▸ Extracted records
━━━━━━━━

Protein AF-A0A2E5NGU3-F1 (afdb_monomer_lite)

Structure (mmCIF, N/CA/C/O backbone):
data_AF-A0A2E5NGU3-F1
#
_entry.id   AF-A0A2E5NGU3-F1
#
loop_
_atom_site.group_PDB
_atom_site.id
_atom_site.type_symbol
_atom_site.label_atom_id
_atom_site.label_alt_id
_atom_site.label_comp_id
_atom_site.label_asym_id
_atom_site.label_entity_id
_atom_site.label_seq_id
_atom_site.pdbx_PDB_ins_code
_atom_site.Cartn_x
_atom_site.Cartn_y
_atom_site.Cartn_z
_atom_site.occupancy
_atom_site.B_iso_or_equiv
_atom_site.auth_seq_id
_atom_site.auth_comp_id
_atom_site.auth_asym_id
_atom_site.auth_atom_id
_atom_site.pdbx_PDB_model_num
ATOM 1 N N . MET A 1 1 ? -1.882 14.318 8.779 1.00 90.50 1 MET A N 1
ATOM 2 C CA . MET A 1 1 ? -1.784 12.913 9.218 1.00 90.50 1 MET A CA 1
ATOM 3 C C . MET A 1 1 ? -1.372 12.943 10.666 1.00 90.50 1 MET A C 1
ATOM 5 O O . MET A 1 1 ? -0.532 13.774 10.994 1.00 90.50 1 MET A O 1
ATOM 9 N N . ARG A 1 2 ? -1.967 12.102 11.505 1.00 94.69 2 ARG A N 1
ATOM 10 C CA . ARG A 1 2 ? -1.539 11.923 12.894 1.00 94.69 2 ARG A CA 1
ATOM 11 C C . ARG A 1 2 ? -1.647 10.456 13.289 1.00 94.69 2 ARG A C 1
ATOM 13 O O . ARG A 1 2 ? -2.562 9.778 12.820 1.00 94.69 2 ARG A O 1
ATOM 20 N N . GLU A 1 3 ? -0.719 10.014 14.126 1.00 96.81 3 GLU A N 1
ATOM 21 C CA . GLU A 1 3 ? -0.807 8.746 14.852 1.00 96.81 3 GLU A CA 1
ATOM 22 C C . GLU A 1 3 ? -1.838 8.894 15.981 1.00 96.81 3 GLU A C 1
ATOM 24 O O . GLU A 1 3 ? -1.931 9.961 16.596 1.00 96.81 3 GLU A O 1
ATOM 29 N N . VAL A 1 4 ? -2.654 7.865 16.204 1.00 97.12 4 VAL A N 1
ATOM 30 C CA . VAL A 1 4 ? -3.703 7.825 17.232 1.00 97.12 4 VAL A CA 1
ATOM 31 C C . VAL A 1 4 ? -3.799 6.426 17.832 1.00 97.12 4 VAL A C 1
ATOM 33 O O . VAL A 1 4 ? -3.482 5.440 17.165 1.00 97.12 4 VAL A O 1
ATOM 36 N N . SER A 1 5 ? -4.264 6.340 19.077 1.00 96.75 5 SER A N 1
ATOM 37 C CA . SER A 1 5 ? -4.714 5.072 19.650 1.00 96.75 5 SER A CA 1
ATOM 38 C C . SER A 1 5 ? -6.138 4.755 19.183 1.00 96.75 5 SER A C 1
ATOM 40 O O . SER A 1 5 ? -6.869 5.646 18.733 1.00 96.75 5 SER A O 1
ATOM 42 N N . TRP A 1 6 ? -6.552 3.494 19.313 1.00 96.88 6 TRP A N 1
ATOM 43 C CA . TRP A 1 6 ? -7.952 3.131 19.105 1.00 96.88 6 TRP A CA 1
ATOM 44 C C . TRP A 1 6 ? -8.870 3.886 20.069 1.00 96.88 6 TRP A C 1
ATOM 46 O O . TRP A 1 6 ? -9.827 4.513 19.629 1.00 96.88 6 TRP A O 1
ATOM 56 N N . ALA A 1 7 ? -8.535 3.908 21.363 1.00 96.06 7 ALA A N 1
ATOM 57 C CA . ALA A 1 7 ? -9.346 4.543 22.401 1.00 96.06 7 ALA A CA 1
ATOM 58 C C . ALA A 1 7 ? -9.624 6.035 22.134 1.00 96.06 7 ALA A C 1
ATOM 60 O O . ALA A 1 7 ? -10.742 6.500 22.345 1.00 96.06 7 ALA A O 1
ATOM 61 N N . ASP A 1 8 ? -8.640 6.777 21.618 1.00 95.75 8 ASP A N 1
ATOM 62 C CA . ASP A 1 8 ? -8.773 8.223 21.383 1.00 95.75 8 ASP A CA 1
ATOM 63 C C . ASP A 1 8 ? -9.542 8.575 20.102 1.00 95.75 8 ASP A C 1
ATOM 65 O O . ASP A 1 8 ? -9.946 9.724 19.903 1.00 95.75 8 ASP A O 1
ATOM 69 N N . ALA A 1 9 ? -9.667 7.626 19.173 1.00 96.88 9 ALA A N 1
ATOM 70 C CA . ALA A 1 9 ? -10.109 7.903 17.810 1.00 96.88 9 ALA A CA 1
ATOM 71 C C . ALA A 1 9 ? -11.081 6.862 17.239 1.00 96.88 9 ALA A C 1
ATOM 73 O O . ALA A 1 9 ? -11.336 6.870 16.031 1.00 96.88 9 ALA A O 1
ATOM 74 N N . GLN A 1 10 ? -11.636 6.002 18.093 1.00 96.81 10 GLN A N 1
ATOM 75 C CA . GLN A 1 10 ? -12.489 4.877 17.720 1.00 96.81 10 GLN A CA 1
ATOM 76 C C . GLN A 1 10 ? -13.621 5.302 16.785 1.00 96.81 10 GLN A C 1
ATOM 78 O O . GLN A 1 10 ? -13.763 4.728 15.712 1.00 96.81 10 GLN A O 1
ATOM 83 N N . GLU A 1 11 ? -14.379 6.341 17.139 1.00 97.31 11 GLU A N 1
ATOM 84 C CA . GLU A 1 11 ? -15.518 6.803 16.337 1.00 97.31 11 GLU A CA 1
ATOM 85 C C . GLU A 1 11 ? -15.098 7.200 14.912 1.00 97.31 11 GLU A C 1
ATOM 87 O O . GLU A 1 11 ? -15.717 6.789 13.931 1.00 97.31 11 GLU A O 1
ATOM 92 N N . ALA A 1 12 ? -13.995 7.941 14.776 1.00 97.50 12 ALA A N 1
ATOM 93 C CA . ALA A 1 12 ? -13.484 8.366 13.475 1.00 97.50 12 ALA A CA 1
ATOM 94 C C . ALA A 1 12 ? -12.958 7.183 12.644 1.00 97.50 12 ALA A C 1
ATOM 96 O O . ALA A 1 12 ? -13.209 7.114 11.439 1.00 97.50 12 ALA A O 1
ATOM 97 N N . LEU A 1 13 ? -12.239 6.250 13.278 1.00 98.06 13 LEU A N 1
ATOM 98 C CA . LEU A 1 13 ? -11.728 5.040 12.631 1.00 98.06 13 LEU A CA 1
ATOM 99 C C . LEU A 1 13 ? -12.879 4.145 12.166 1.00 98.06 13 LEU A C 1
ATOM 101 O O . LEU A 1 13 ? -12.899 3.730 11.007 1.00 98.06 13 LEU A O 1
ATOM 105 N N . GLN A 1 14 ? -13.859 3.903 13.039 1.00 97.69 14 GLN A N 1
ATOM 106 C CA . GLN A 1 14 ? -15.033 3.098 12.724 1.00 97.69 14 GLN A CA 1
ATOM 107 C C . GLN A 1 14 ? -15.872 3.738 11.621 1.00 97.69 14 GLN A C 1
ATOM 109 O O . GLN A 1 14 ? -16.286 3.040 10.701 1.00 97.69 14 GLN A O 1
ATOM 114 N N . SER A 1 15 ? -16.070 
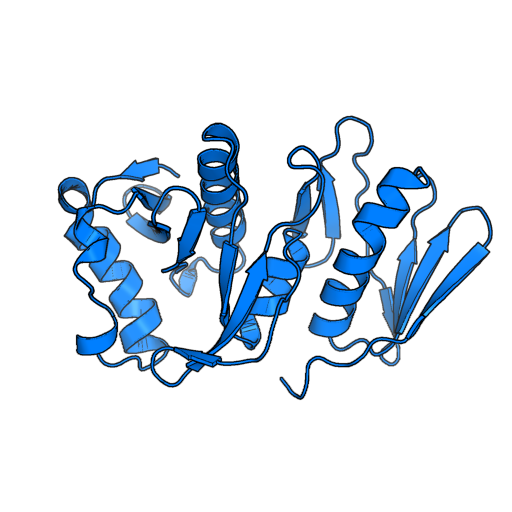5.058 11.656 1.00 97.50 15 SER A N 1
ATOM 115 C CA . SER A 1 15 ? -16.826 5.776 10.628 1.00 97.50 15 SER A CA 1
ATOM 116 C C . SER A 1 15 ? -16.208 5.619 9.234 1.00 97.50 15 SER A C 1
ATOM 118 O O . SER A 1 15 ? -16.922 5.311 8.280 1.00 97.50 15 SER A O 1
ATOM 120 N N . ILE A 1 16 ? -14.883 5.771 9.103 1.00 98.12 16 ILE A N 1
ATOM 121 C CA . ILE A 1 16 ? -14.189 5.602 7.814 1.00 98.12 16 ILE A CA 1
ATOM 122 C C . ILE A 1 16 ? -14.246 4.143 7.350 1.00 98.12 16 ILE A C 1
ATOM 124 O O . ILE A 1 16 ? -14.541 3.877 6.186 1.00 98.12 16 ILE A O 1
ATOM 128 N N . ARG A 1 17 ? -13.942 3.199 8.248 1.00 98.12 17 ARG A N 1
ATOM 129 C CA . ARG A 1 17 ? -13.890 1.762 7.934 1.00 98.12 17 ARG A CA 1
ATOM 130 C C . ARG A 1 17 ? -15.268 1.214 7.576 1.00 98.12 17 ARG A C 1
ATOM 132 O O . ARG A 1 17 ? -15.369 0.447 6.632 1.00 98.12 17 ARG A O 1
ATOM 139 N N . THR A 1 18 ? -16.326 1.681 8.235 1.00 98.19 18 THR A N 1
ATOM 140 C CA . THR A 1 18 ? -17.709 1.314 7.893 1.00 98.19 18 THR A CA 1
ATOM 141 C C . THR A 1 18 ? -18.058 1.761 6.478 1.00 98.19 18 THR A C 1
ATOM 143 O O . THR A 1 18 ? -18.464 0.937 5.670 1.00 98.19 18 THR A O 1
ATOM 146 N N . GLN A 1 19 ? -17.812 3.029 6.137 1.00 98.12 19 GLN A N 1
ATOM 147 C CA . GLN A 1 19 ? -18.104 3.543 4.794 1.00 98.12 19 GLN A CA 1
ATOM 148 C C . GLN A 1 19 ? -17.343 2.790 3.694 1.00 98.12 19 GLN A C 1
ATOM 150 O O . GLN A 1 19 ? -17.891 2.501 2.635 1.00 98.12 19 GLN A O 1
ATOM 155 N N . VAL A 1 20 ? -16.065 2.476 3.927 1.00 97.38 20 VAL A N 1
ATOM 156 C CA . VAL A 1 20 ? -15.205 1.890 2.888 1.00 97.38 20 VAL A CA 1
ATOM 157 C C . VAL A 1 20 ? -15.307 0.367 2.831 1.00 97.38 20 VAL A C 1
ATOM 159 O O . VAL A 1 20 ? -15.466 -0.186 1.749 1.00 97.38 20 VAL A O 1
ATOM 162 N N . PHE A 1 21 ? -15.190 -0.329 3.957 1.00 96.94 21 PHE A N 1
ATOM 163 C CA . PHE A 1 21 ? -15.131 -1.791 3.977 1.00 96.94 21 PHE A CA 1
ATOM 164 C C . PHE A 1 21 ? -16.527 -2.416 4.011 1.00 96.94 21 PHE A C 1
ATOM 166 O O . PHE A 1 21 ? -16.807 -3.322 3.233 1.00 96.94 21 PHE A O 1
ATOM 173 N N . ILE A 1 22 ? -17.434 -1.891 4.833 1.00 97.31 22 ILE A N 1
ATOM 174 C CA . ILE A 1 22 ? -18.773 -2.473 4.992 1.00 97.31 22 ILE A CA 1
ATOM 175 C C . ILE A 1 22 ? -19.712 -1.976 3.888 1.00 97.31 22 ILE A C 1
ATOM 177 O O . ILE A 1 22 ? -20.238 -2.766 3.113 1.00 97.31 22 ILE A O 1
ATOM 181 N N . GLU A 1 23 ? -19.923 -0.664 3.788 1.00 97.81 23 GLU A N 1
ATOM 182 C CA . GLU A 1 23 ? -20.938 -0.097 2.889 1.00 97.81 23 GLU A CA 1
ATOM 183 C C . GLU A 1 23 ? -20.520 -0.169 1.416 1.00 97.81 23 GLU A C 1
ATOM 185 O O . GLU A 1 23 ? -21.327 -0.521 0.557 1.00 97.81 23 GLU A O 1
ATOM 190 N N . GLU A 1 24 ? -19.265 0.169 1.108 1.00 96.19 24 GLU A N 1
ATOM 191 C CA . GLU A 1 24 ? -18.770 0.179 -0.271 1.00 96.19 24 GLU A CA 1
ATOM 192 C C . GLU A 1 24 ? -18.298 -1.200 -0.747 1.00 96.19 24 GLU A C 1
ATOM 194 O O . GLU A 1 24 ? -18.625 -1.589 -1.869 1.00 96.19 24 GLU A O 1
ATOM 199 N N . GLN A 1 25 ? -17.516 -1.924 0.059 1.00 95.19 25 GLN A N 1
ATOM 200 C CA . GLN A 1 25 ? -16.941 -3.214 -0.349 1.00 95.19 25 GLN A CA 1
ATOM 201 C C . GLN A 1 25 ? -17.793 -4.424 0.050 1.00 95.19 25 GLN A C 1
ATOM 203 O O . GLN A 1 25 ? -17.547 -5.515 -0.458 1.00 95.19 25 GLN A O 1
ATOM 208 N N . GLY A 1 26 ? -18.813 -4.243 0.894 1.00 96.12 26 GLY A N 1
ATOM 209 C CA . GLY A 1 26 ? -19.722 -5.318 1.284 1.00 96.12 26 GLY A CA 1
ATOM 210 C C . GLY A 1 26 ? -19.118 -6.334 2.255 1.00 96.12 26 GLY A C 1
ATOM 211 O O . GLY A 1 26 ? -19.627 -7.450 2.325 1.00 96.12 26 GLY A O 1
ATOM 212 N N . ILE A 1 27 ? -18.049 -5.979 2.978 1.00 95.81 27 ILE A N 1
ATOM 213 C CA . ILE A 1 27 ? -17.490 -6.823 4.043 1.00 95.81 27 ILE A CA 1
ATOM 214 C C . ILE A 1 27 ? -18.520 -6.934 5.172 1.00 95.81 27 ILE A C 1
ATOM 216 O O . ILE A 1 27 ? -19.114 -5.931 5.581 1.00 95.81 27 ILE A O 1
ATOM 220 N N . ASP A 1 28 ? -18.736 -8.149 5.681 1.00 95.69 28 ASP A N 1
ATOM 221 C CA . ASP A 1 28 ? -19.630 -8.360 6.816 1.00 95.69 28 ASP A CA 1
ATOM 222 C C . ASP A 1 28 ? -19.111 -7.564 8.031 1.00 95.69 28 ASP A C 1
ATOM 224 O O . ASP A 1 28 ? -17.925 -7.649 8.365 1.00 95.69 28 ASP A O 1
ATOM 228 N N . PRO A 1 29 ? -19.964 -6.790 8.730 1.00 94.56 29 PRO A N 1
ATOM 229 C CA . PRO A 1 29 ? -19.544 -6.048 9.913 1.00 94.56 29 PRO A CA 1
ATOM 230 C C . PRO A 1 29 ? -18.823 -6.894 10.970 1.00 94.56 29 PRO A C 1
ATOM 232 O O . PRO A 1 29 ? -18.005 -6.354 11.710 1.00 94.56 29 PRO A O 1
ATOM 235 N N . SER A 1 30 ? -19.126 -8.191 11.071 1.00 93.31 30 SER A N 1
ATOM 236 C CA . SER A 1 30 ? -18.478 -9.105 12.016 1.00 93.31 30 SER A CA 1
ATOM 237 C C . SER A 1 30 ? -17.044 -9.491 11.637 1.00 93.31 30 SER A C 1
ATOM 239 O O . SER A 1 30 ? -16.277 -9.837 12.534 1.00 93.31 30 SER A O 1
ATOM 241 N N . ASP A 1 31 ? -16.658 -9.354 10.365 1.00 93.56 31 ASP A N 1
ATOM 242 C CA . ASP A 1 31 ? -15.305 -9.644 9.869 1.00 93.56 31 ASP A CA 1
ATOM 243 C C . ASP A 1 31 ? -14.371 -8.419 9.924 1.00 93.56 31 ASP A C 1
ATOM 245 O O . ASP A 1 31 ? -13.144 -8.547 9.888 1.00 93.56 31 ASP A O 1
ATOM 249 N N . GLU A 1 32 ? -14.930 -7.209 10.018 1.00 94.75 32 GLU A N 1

━━━━━━━━

▸ HOW TO COMPLETE THIS TASK
Please copy, word for word, every line from the first line of the records through the line containing "ATOM 46 O O", with both of those lines included and nothing else.

▸ THE COMPLETED TASK
Protein AF-A0A2E5NGU3-F1 (afdb_monomer_lite)

Structure (mmCIF, N/CA/C/O backbone):
data_AF-A0A2E5NGU3-F1
#
_entry.id   AF-A0A2E5NGU3-F1
#
loop_
_atom_site.group_PDB
_atom_site.id
_atom_site.type_symbol
_atom_site.label_atom_id
_atom_site.label_alt_id
_atom_site.label_comp_id
_atom_site.label_asym_id
_atom_site.label_entity_id
_atom_site.label_seq_id
_atom_site.pdbx_PDB_ins_code
_atom_site.Cartn_x
_atom_site.Cartn_y
_atom_site.Cartn_z
_atom_site.occupancy
_atom_site.B_iso_or_equiv
_atom_site.auth_seq_id
_atom_site.auth_comp_id
_atom_site.auth_asym_id
_atom_site.auth_atom_id
_atom_site.pdbx_PDB_model_num
ATOM 1 N N . MET A 1 1 ? -1.882 14.318 8.779 1.00 90.50 1 MET A N 1
ATOM 2 C CA . MET A 1 1 ? -1.784 12.913 9.218 1.00 90.50 1 MET A CA 1
ATOM 3 C C . MET A 1 1 ? -1.372 12.943 10.666 1.00 90.50 1 MET A C 1
ATOM 5 O O . MET A 1 1 ? -0.532 13.774 10.994 1.00 90.50 1 MET A O 1
ATOM 9 N N . ARG A 1 2 ? -1.967 12.102 11.505 1.00 94.69 2 ARG A N 1
ATOM 10 C CA . ARG A 1 2 ? -1.539 11.923 12.894 1.00 94.69 2 ARG A CA 1
ATOM 11 C C . ARG A 1 2 ? -1.647 10.456 13.289 1.00 94.69 2 ARG A C 1
ATOM 13 O O . ARG A 1 2 ? -2.562 9.778 12.820 1.00 94.69 2 ARG A O 1
ATOM 20 N N . GLU A 1 3 ? -0.719 10.014 14.126 1.00 96.81 3 GLU A N 1
ATOM 21 C CA . GLU A 1 3 ? -0.807 8.746 14.852 1.00 96.81 3 GLU A CA 1
ATOM 22 C C . GLU A 1 3 ? -1.838 8.894 15.981 1.00 96.81 3 GLU A C 1
ATOM 24 O O . GLU A 1 3 ? -1.931 9.961 16.596 1.00 96.81 3 GLU A O 1
ATOM 29 N N . VAL A 1 4 ? -2.654 7.865 16.204 1.00 97.12 4 VAL A N 1
ATOM 30 C CA . VAL A 1 4 ? -3.703 7.825 17.232 1.00 97.12 4 VAL A CA 1
ATOM 31 C C . VAL A 1 4 ? -3.799 6.426 17.832 1.00 97.12 4 VAL A C 1
ATOM 33 O O . VAL A 1 4 ? -3.482 5.440 17.165 1.00 97.12 4 VAL A O 1
ATOM 36 N N . SER A 1 5 ? -4.264 6.340 19.077 1.00 96.75 5 SER A N 1
ATOM 37 C CA . SER A 1 5 ? -4.714 5.072 19.650 1.00 96.75 5 SER A CA 1
ATOM 38 C C . SER A 1 5 ? -6.138 4.755 19.183 1.00 96.75 5 SER A C 1
ATOM 40 O O . SER A 1 5 ? -6.869 5.646 18.733 1.00 96.75 5 SER A O 1
ATOM 42 N N . TRP A 1 6 ? -6.552 3.494 19.313 1.00 96.88 6 TRP A N 1
ATOM 43 C CA . TRP A 1 6 ? -7.952 3.131 19.105 1.00 96.88 6 TRP A CA 1
ATOM 44 C C . TRP A 1 6 ? -8.870 3.886 20.069 1.00 96.88 6 TRP A C 1
ATOM 46 O O . TRP A 1 6 ? -9.827 4.513 19.629 1.00 96.88 6 TRP A O 1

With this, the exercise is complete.